How to set up Intel C-for-media development environment. GPGPU programming on Intel GEN graphics
The Intel C-for-Media compiler(CMC) is an open-source compiler that implements C-for-Media (CM) programming language. CM is a new GPU kernel programming language for Intel HD Graphics. CMC is available for Linux and Windows systems. This current article is focused on Linux as it’s the main development platform of the author.
If you are a Windows user installation is pretty easy:
- Get Intel C for Media package
- Extract package in desired directory <install_dir>
- Set environment variable INSTALLDIR = <install_dir>
Linux is where things became interesting as there are some inconsistencies between libraries.
Ok, let's go and run your first GPU kernel program.
Step 1. Set the environment
Any CPU with intel graphic GEN 9 or higher onboard. Kabylake is used for the current article.
It’s pretty flexible. Only fresh compiler is desirable.

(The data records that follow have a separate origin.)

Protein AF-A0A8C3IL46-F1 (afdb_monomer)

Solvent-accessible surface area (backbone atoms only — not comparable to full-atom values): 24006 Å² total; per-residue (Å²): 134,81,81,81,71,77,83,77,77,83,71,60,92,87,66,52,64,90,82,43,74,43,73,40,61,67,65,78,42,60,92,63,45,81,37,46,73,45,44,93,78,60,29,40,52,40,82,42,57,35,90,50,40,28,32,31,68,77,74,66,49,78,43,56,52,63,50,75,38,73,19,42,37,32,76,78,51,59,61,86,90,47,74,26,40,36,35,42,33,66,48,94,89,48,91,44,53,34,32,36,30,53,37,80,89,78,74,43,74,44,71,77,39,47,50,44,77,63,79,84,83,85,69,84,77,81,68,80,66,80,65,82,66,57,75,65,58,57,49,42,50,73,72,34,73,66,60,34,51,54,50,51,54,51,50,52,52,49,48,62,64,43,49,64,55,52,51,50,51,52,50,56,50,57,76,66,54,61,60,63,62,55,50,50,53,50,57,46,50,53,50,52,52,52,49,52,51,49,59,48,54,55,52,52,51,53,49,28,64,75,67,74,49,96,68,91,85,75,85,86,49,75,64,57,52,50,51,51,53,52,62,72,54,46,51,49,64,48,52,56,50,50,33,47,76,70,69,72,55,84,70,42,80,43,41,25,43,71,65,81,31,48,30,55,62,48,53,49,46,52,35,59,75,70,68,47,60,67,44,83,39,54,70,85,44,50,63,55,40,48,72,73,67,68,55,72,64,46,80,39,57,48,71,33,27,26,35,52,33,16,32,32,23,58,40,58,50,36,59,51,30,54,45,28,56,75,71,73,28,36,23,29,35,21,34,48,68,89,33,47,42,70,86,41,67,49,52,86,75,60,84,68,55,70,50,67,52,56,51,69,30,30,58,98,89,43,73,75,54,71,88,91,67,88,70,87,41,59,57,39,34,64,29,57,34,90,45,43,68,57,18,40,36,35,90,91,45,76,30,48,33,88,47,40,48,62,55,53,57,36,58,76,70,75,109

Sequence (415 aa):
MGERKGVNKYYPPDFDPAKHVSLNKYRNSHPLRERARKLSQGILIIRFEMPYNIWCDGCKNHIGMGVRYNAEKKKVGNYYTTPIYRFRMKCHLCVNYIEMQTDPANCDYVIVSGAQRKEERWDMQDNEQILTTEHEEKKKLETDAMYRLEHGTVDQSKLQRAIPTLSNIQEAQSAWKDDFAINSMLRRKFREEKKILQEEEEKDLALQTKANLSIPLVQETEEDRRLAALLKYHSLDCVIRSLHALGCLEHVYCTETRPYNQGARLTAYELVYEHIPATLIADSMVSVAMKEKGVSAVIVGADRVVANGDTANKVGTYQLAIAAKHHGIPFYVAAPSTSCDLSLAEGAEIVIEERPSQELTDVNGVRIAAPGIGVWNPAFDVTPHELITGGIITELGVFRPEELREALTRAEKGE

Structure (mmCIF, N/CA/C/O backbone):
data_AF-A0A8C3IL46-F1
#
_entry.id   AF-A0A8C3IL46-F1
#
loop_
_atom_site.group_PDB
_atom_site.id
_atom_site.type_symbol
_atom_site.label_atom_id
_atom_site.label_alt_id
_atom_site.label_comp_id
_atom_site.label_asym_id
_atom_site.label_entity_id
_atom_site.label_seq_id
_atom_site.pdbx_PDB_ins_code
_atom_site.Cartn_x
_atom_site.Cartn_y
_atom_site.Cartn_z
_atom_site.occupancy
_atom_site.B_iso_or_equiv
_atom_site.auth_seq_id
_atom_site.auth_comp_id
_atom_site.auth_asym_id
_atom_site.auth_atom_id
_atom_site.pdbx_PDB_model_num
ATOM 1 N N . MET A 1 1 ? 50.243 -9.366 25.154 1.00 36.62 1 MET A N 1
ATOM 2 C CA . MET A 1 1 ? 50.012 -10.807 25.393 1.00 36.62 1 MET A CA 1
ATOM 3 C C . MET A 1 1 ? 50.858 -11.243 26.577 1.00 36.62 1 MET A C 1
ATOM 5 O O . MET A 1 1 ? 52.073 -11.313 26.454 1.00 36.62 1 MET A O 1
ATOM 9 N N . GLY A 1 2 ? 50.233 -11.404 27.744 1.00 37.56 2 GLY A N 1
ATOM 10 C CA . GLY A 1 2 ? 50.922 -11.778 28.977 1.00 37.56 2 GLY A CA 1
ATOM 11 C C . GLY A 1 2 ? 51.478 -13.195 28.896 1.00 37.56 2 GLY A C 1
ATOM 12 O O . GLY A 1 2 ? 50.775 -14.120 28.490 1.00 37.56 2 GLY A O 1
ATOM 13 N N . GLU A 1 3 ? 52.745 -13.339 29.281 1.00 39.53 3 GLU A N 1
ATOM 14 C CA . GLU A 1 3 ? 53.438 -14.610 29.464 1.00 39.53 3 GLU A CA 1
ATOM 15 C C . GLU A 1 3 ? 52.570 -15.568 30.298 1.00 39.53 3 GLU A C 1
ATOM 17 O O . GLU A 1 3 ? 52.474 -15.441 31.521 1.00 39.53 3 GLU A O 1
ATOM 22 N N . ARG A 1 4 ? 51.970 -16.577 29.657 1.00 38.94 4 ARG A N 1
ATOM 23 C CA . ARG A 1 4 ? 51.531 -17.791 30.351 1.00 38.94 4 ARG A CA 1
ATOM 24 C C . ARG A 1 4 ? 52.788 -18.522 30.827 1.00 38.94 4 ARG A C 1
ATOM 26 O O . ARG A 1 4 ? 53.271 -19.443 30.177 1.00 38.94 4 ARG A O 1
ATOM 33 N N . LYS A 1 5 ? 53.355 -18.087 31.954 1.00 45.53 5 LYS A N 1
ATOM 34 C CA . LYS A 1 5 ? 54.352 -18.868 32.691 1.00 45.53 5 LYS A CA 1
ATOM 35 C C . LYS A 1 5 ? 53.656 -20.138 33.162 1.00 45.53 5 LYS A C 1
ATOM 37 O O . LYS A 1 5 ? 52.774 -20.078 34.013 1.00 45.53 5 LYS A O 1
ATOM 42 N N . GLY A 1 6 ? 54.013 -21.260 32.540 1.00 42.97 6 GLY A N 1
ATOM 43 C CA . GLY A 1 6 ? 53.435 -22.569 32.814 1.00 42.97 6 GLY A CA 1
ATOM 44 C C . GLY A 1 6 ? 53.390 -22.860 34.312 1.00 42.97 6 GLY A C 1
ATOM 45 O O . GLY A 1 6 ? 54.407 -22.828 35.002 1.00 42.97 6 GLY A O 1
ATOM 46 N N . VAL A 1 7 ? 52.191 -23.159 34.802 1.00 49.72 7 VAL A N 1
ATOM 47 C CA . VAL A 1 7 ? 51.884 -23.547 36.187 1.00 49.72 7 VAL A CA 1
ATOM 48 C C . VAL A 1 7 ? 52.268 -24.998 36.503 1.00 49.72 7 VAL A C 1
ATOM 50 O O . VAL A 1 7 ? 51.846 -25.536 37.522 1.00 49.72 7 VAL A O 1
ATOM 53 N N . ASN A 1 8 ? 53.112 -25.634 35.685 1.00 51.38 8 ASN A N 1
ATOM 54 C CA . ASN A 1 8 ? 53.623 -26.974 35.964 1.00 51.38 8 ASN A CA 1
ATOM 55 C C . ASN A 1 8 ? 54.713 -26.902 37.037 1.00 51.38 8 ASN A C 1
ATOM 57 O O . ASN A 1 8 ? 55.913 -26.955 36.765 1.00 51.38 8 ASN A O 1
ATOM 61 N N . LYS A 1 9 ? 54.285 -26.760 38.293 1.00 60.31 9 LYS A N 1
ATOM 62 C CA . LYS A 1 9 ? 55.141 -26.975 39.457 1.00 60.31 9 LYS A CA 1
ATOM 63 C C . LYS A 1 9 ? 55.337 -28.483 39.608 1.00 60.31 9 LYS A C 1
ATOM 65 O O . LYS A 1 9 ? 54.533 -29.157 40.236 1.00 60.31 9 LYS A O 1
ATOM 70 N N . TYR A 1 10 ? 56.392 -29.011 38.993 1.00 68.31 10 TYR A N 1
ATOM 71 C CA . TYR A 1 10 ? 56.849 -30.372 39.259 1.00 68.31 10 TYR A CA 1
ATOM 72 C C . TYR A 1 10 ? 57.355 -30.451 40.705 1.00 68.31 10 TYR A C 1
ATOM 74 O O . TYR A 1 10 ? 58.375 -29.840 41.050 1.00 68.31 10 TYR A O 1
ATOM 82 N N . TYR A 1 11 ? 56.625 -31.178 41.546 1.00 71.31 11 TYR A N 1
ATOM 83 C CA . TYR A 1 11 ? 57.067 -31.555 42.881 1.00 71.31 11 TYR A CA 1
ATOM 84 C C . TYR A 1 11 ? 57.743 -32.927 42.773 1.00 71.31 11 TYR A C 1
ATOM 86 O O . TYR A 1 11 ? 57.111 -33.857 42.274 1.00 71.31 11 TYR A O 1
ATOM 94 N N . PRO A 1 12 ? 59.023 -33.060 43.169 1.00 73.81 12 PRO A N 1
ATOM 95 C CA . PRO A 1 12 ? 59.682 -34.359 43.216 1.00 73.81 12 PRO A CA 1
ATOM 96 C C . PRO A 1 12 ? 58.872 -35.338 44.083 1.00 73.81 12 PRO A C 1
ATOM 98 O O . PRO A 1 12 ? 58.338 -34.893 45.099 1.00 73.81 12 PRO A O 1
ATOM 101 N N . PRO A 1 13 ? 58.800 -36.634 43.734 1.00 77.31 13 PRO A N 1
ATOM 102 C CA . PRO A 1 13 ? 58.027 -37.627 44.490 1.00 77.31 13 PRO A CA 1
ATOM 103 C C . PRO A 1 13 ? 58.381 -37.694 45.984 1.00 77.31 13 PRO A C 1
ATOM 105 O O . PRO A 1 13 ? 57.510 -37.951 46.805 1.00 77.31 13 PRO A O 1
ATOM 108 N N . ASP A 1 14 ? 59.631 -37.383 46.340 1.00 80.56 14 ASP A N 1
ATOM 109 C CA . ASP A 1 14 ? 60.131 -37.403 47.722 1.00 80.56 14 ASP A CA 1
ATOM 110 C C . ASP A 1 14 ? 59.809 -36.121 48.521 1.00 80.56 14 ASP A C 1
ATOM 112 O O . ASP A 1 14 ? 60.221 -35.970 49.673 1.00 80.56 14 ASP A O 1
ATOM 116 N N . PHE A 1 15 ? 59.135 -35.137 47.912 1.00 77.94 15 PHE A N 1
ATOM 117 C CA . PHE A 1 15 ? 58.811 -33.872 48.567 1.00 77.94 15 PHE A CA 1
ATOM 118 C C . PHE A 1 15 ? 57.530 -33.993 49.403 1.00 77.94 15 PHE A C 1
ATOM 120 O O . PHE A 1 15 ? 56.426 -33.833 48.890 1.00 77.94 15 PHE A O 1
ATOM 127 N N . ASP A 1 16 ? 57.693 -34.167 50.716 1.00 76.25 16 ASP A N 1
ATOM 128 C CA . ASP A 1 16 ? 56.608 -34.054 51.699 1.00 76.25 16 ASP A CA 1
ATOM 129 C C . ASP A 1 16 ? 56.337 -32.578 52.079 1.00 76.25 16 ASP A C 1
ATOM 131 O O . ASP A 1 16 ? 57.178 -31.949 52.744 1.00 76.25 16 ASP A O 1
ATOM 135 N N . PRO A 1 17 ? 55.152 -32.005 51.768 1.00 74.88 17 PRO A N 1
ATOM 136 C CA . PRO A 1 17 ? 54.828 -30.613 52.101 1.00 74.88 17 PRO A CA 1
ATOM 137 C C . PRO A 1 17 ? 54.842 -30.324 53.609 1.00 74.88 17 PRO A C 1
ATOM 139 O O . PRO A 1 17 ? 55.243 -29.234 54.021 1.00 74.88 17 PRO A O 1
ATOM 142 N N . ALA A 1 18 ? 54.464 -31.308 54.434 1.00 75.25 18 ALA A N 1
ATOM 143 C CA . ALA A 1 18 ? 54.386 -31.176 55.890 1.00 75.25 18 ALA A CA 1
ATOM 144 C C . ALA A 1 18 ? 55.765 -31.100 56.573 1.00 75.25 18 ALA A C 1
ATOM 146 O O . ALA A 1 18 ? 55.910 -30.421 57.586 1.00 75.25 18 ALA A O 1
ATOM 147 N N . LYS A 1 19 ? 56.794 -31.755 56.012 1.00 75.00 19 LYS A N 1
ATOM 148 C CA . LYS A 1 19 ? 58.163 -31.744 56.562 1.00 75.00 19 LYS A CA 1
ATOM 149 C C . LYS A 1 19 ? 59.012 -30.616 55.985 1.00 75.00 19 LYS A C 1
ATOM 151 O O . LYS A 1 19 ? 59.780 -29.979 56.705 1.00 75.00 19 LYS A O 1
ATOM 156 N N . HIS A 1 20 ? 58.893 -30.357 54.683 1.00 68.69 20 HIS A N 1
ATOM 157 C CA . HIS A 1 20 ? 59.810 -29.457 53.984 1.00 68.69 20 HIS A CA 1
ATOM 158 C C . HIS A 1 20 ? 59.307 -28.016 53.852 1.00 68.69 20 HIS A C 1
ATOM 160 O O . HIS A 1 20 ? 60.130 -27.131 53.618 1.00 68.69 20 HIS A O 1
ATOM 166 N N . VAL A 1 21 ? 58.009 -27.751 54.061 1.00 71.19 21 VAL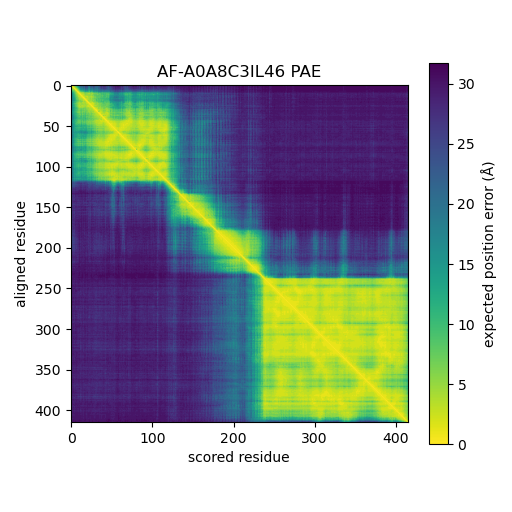 A N 1
ATOM 167 C CA . VAL A 1 21 ? 57.327 -26.435 54.034 1.00 71.19 21 VAL A CA 1
ATOM 168 C C . VAL A 1 21 ? 57.394 -25.698 52.682 1.00 71.19 21 VAL A C 1
ATOM 170 O O . VAL A 1 21 ? 56.387 -25.186 52.206 1.00 71.19 21 VAL A O 1
ATOM 173 N N . SER A 1 22 ? 58.549 -25.642 52.012 1.00 73.06 22 SER A N 1
ATOM 174 C CA . SER A 1 22 ? 58.715 -25.084 50.668 1.00 73.06 22 SER A CA 1
ATOM 175 C C . SER A 1 22 ? 59.772 -25.836 49.854 1.00 73.06 22 SER A C 1
ATOM 177 O O . SER A 1 22 ? 60.758 -26.347 50.389 1.00 73.06 22 SER A O 1
ATOM 179 N N . LEU A 1 23 ? 59.611 -25.832 48.528 1.00 73.00 23 LEU A N 1
ATOM 180 C CA . LEU A 1 23 ? 60.546 -26.471 47.593 1.00 73.00 23 LEU A CA 1
ATOM 181 C C . LEU A 1 23 ? 61.968 -25.883 47.683 1.00 73.00 23 LEU A C 1
ATOM 183 O O . LEU A 1 23 ? 62.956 -26.582 47.480 1.00 73.00 23 LEU A O 1
ATOM 187 N N . ASN A 1 24 ? 62.076 -24.592 48.009 1.00 72.88 24 ASN A N 1
ATOM 188 C CA . ASN A 1 24 ? 63.358 -23.909 48.179 1.00 72.88 24 ASN A CA 1
ATOM 189 C C . ASN A 1 24 ? 64.125 -24.448 49.394 1.00 72.88 24 ASN A C 1
ATOM 191 O O . ASN A 1 24 ? 65.330 -24.666 49.292 1.00 72.88 24 ASN A O 1
ATOM 195 N N . LYS A 1 25 ? 63.416 -24.726 50.500 1.00 73.69 25 LYS A N 1
ATOM 196 C CA . LYS A 1 25 ? 63.976 -25.323 51.720 1.00 73.69 25 LYS A CA 1
ATOM 197 C C . LYS A 1 25 ? 64.367 -26.788 51.504 1.00 73.69 25 LYS A C 1
ATOM 199 O O . LYS A 1 25 ? 65.435 -27.183 51.942 1.00 73.69 25 LYS A O 1
ATOM 204 N N . TYR A 1 26 ? 63.569 -27.549 50.749 1.00 78.06 26 TYR A N 1
ATOM 205 C CA . TYR A 1 26 ? 63.935 -28.904 50.304 1.00 78.06 26 TYR A CA 1
ATOM 206 C C . TYR A 1 26 ? 65.228 -28.920 49.468 1.00 78.06 26 TYR A C 1
ATOM 208 O O . TYR A 1 26 ? 66.063 -29.799 49.631 1.00 78.06 26 TYR A O 1
ATOM 216 N N . ARG A 1 27 ? 65.433 -27.912 48.608 1.00 75.19 27 ARG A N 1
ATOM 217 C CA . ARG A 1 27 ? 66.620 -27.788 47.741 1.00 75.19 27 ARG A CA 1
ATOM 218 C C . ARG A 1 27 ? 67.785 -27.000 48.359 1.00 75.19 27 ARG A C 1
ATOM 220 O O . ARG A 1 27 ? 68.710 -26.659 47.629 1.00 75.19 27 ARG A O 1
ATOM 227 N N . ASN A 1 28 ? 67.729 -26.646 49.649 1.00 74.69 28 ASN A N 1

Here is what I used:
- CentOS 7.6
- CMake 3.12
- GCC 8.2
- git 1.8
- make 3.82
- Python 3.5
Step 2. Build and install CMC toolchain
To develop GPU kernels using CMC we need the following packages:
- The Intel(R) C-for-Media compiler — Clang-based open-source compiler for creating GPU kernels.
- Libva — an implementation for open-source Video Acceleration API (VA-API), which provides access to graphics hardware acceleration capabilities for video processing.
- Intel(R) Media Driver for VA-API — user-mode driver.
- Intel Graphics Compiler for OpenCL™ — an LLVM based compiler for OpenCL™.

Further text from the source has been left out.